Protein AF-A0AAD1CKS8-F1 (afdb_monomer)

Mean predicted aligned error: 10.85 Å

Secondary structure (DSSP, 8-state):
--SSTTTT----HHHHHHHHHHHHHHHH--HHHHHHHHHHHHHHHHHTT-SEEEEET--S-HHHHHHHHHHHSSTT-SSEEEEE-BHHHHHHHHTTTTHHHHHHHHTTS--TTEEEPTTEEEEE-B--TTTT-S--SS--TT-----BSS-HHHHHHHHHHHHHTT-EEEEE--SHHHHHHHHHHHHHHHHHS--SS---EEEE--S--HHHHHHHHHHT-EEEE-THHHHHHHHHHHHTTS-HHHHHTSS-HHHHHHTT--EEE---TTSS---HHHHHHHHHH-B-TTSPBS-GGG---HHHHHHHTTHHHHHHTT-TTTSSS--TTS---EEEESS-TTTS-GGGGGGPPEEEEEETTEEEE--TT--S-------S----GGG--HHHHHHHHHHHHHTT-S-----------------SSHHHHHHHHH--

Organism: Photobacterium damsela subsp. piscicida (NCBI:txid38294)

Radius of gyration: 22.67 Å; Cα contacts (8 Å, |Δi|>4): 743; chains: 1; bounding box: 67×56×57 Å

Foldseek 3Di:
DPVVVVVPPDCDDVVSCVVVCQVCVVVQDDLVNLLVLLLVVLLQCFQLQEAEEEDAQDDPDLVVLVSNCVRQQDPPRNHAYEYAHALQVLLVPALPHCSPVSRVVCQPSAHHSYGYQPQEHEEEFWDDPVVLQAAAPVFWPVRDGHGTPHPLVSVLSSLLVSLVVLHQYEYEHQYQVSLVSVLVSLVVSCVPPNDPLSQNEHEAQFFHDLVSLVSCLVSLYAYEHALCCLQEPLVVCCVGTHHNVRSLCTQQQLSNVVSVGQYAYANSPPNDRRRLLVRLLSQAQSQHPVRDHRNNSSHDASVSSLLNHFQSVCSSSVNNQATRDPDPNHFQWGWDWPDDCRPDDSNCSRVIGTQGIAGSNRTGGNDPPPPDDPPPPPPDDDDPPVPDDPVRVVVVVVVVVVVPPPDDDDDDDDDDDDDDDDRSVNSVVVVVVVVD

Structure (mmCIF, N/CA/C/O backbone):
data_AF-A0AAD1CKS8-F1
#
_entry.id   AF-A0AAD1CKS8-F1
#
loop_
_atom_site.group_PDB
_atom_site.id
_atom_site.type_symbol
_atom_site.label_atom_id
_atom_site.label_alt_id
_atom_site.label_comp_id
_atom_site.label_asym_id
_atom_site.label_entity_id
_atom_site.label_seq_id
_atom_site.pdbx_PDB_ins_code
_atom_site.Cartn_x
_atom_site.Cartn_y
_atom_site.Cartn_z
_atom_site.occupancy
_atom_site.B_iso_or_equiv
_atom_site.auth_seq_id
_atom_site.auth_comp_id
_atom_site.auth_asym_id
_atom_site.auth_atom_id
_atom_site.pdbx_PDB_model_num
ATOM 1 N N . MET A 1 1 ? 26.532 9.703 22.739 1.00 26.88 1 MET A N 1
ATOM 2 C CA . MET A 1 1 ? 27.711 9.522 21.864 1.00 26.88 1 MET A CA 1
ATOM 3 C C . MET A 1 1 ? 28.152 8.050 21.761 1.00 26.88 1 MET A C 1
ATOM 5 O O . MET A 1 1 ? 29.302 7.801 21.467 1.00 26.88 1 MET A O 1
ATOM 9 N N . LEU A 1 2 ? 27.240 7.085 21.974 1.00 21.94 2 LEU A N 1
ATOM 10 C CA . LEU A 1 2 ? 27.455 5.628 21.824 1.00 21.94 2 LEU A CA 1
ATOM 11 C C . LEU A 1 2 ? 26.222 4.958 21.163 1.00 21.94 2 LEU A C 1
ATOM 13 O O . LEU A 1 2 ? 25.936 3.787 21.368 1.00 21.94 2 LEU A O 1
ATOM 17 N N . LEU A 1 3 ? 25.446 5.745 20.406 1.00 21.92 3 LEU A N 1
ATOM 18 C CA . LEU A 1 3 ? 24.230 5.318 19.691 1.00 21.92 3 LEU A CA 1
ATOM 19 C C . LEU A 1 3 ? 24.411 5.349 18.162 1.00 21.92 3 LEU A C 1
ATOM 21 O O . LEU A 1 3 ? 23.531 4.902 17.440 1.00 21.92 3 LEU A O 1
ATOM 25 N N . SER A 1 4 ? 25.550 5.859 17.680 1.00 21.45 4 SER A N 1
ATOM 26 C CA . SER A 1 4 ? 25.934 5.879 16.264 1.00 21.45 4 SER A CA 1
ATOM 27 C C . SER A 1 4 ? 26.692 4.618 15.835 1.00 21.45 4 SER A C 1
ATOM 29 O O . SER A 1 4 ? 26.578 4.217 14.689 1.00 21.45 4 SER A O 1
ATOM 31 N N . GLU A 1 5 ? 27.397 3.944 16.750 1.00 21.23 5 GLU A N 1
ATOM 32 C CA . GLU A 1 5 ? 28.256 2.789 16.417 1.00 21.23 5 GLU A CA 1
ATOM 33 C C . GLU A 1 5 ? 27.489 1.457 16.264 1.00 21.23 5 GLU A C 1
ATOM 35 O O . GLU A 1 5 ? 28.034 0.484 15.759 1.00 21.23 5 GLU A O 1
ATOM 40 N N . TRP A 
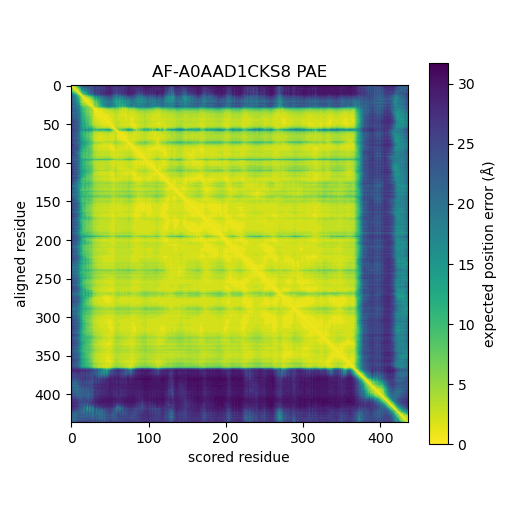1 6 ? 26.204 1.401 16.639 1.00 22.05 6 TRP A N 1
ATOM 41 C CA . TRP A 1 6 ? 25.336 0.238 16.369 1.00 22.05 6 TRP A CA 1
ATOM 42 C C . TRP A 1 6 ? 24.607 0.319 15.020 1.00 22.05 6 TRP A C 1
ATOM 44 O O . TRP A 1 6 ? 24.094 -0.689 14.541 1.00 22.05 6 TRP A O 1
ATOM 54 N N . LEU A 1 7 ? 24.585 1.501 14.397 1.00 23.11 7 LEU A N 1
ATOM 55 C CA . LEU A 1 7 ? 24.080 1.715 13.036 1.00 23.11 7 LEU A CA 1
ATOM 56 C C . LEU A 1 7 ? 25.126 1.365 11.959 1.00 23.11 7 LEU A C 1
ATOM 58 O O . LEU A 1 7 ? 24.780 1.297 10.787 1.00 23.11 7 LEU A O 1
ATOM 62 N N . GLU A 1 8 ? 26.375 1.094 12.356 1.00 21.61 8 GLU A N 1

◇ ◇ ◇ ◇

» **What to work on**: Print all records word for word, no images.

» **Reply to the exercise**:
Protein AF-A0AAD1CKS8-F1 (afdb_monomer)

Mean predicted aligned error: 10.85 Å

Secondary structure (DSSP, 8-state):
--SSTTTT----HHHHHHHHHHHHHHHH--HHHHHHHHHHHHHHHHHTT-SEEEEET--S-HHHHHHHHHHHSSTT-SSEEEEE-BHHHHHHHHTTTTHHHHHHHHTTS--TTEEEPTTEEEEE-B--TTTT-S--SS--TT-----BSS-HHHHHHHHHHHHHTT-EEEEE--SHHHHHHHHHHHHHHHHHS--SS---EEEE--S--HHHHHHHHHHT-EEEE-THHHHHHHHHHHHTTS-HHHHHTSS-HHHHHHTT--EEE---TTSS---HHHHHHHHHH-B-TTSPBS-GGG---HHHHHHHTTHHHHHHTT-TTTSSS--TTS---EEEESS-TTTS-GGGGGGPPEEEEEETTEEEE--TT--S-------S----GGG--HHHHHHHHHHHHHTT-S-----------------SSHHHHHHHHH--

Organism: Photobacterium damsela subsp. piscicida (NCBI:txid38294)

Radius of gyration: 22.67 Å; Cα contacts (8 Å, |Δi|>4): 743; chains: 1; bounding box: 67×56×57 Å

Foldseek 3Di:
DPVVVVVPPDCDDVVSCVVVCQVCVVVQDDLVNLLVLLLVVLLQCFQLQEAEEEDAQDDPDLVVLVSNCVRQQDPPRNHAYEYAHALQVLLVPALPHCSPVSRVVCQPSAHHSYGYQPQEHEEEFWDDPVVLQAAAPVFWPVRDGHGTPHPLVSVLSSLLVSLVVLHQYEYEHQYQVSLVSVLVSLVVSCVPPNDPLSQNEHEAQFFHDLVSLVSCLVSLYAYEHALCCLQEPLVVCCVGTHHNVRSLCTQQQLSNVVSVGQYAYANSPPNDRRRLLVRLLSQAQSQHPVRDHRNNSSHDASVSSLLNHFQSVCSSSVNNQATRDPDPNHFQWGWDWPDDCRPDDSNCSRVIGTQGIAGSNRTGGNDPPPPDDPPPPPPDDDDPPVPDDPVRVVVVVVVVVVVPPPDDDDDDDDDDDDDDDDRSVNSVVVVVVVVD

Structure (mmCIF, N/CA/C/O backbone):
data_AF-A0AAD1CKS8-F1
#
_entry.id   AF-A0AAD1CKS8-F1
#
loop_
_atom_site.group_PDB
_atom_site.id
_atom_site.type_symbol
_atom_site.label_atom_id
_atom_site.label_alt_id
_atom_site.label_comp_id
_atom_site.label_asym_id
_atom_site.label_entity_id
_atom_site.label_seq_id
_atom_site.pdbx_PDB_ins_code
_atom_site.Cartn_x
_atom_site.Cartn_y
_atom_site.Cartn_z
_atom_site.occupancy
_atom_site.B_iso_or_equiv
_atom_site.auth_seq_id
_atom_site.auth_comp_id
_atom_site.auth_asym_id
_atom_site.auth_atom_id
_atom_site.pdbx_PDB_model_num
ATOM 1 N N . MET A 1 1 ? 26.532 9.703 22.739 1.00 26.88 1 MET A N 1
ATOM 2 C CA . MET A 1 1 ? 27.711 9.522 21.864 1.00 26.88 1 MET A CA 1
ATOM 3 C C . MET A 1 1 ? 28.152 8.050 21.761 1.00 26.88 1 MET A C 1
ATOM 5 O O . MET A 1 1 ? 29.302 7.801 21.467 1.00 26.88 1 MET A O 1
ATOM 9 N N . LEU A 1 2 ? 27.240 7.085 21.974 1.00 21.94 2 LEU A N 1
ATOM 10 C CA . LEU A 1 2 ? 27.455 5.628 21.824 1.00 21.94 2 LEU A CA 1
ATOM 11 C C . LEU A 1 2 ? 26.222 4.958 21.163 1.00 21.94 2 LEU A C 1
ATOM 13 O O . LEU A 1 2 ? 25.936 3.787 21.368 1.00 21.94 2 LEU A O 1
ATOM 17 N N . LEU A 1 3 ? 25.446 5.745 20.406 1.00 21.92 3 LEU A N 1
ATOM 18 C CA . LEU A 1 3 ? 24.230 5.318 19.691 1.00 21.92 3 LEU A CA 1
ATOM 19 C C . LEU A 1 3 ? 24.411 5.349 18.162 1.00 21.92 3 LEU A C 1
ATOM 21 O O . LEU A 1 3 ? 23.531 4.902 17.440 1.00 21.92 3 LEU A O 1
ATOM 25 N N . SER A 1 4 ? 25.550 5.859 17.680 1.00 21.45 4 SER A N 1
ATOM 26 C CA . SER A 1 4 ? 25.934 5.879 16.264 1.00 21.45 4 SER A CA 1
ATOM 27 C C . SER A 1 4 ? 26.692 4.618 15.835 1.00 21.45 4 SER A C 1
ATOM 29 O O . SER A 1 4 ? 26.578 4.217 14.689 1.00 21.45 4 SER A O 1
ATOM 31 N N . GLU A 1 5 ? 27.397 3.944 16.750 1.00 21.23 5 GLU A N 1
ATOM 32 C CA . GLU A 1 5 ? 28.256 2.789 16.417 1.00 21.23 5 GLU A CA 1
ATOM 33 C C . GLU A 1 5 ? 27.489 1.457 16.264 1.00 21.23 5 GLU A C 1
ATOM 35 O O . GLU A 1 5 ? 28.034 0.484 15.759 1.00 21.23 5 GLU A O 1
ATOM 40 N N . TRP A 
1 6 ? 26.204 1.401 16.639 1.00 22.05 6 TRP A N 1
ATOM 41 C CA . TRP A 1 6 ? 25.336 0.238 16.369 1.00 22.05 6 TRP A CA 1
ATOM 42 C C . TRP A 1 6 ? 24.607 0.319 15.020 1.00 22.05 6 TRP A C 1
ATOM 44 O O . TRP A 1 6 ? 24.094 -0.689 14.541 1.00 22.05 6 TRP A O 1
ATOM 54 N N . LEU A 1 7 ? 24.585 1.501 14.397 1.00 23.11 7 LEU A N 1
ATOM 55 C CA . LEU A 1 7 ? 24.080 1.715 13.036 1.00 23.11 7 LEU A CA 1
ATOM 56 C C . LEU A 1 7 ? 25.126 1.365 11.959 1.00 23.11 7 LEU A C 1
ATOM 58 O O . LEU A 1 7 ? 24.780 1.297 10.787 1.00 23.11 7 LEU A O 1
ATOM 62 N N . GLU A 1 8 ? 26.375 1.094 12.356 1.00 21.61 8 GLU A N 1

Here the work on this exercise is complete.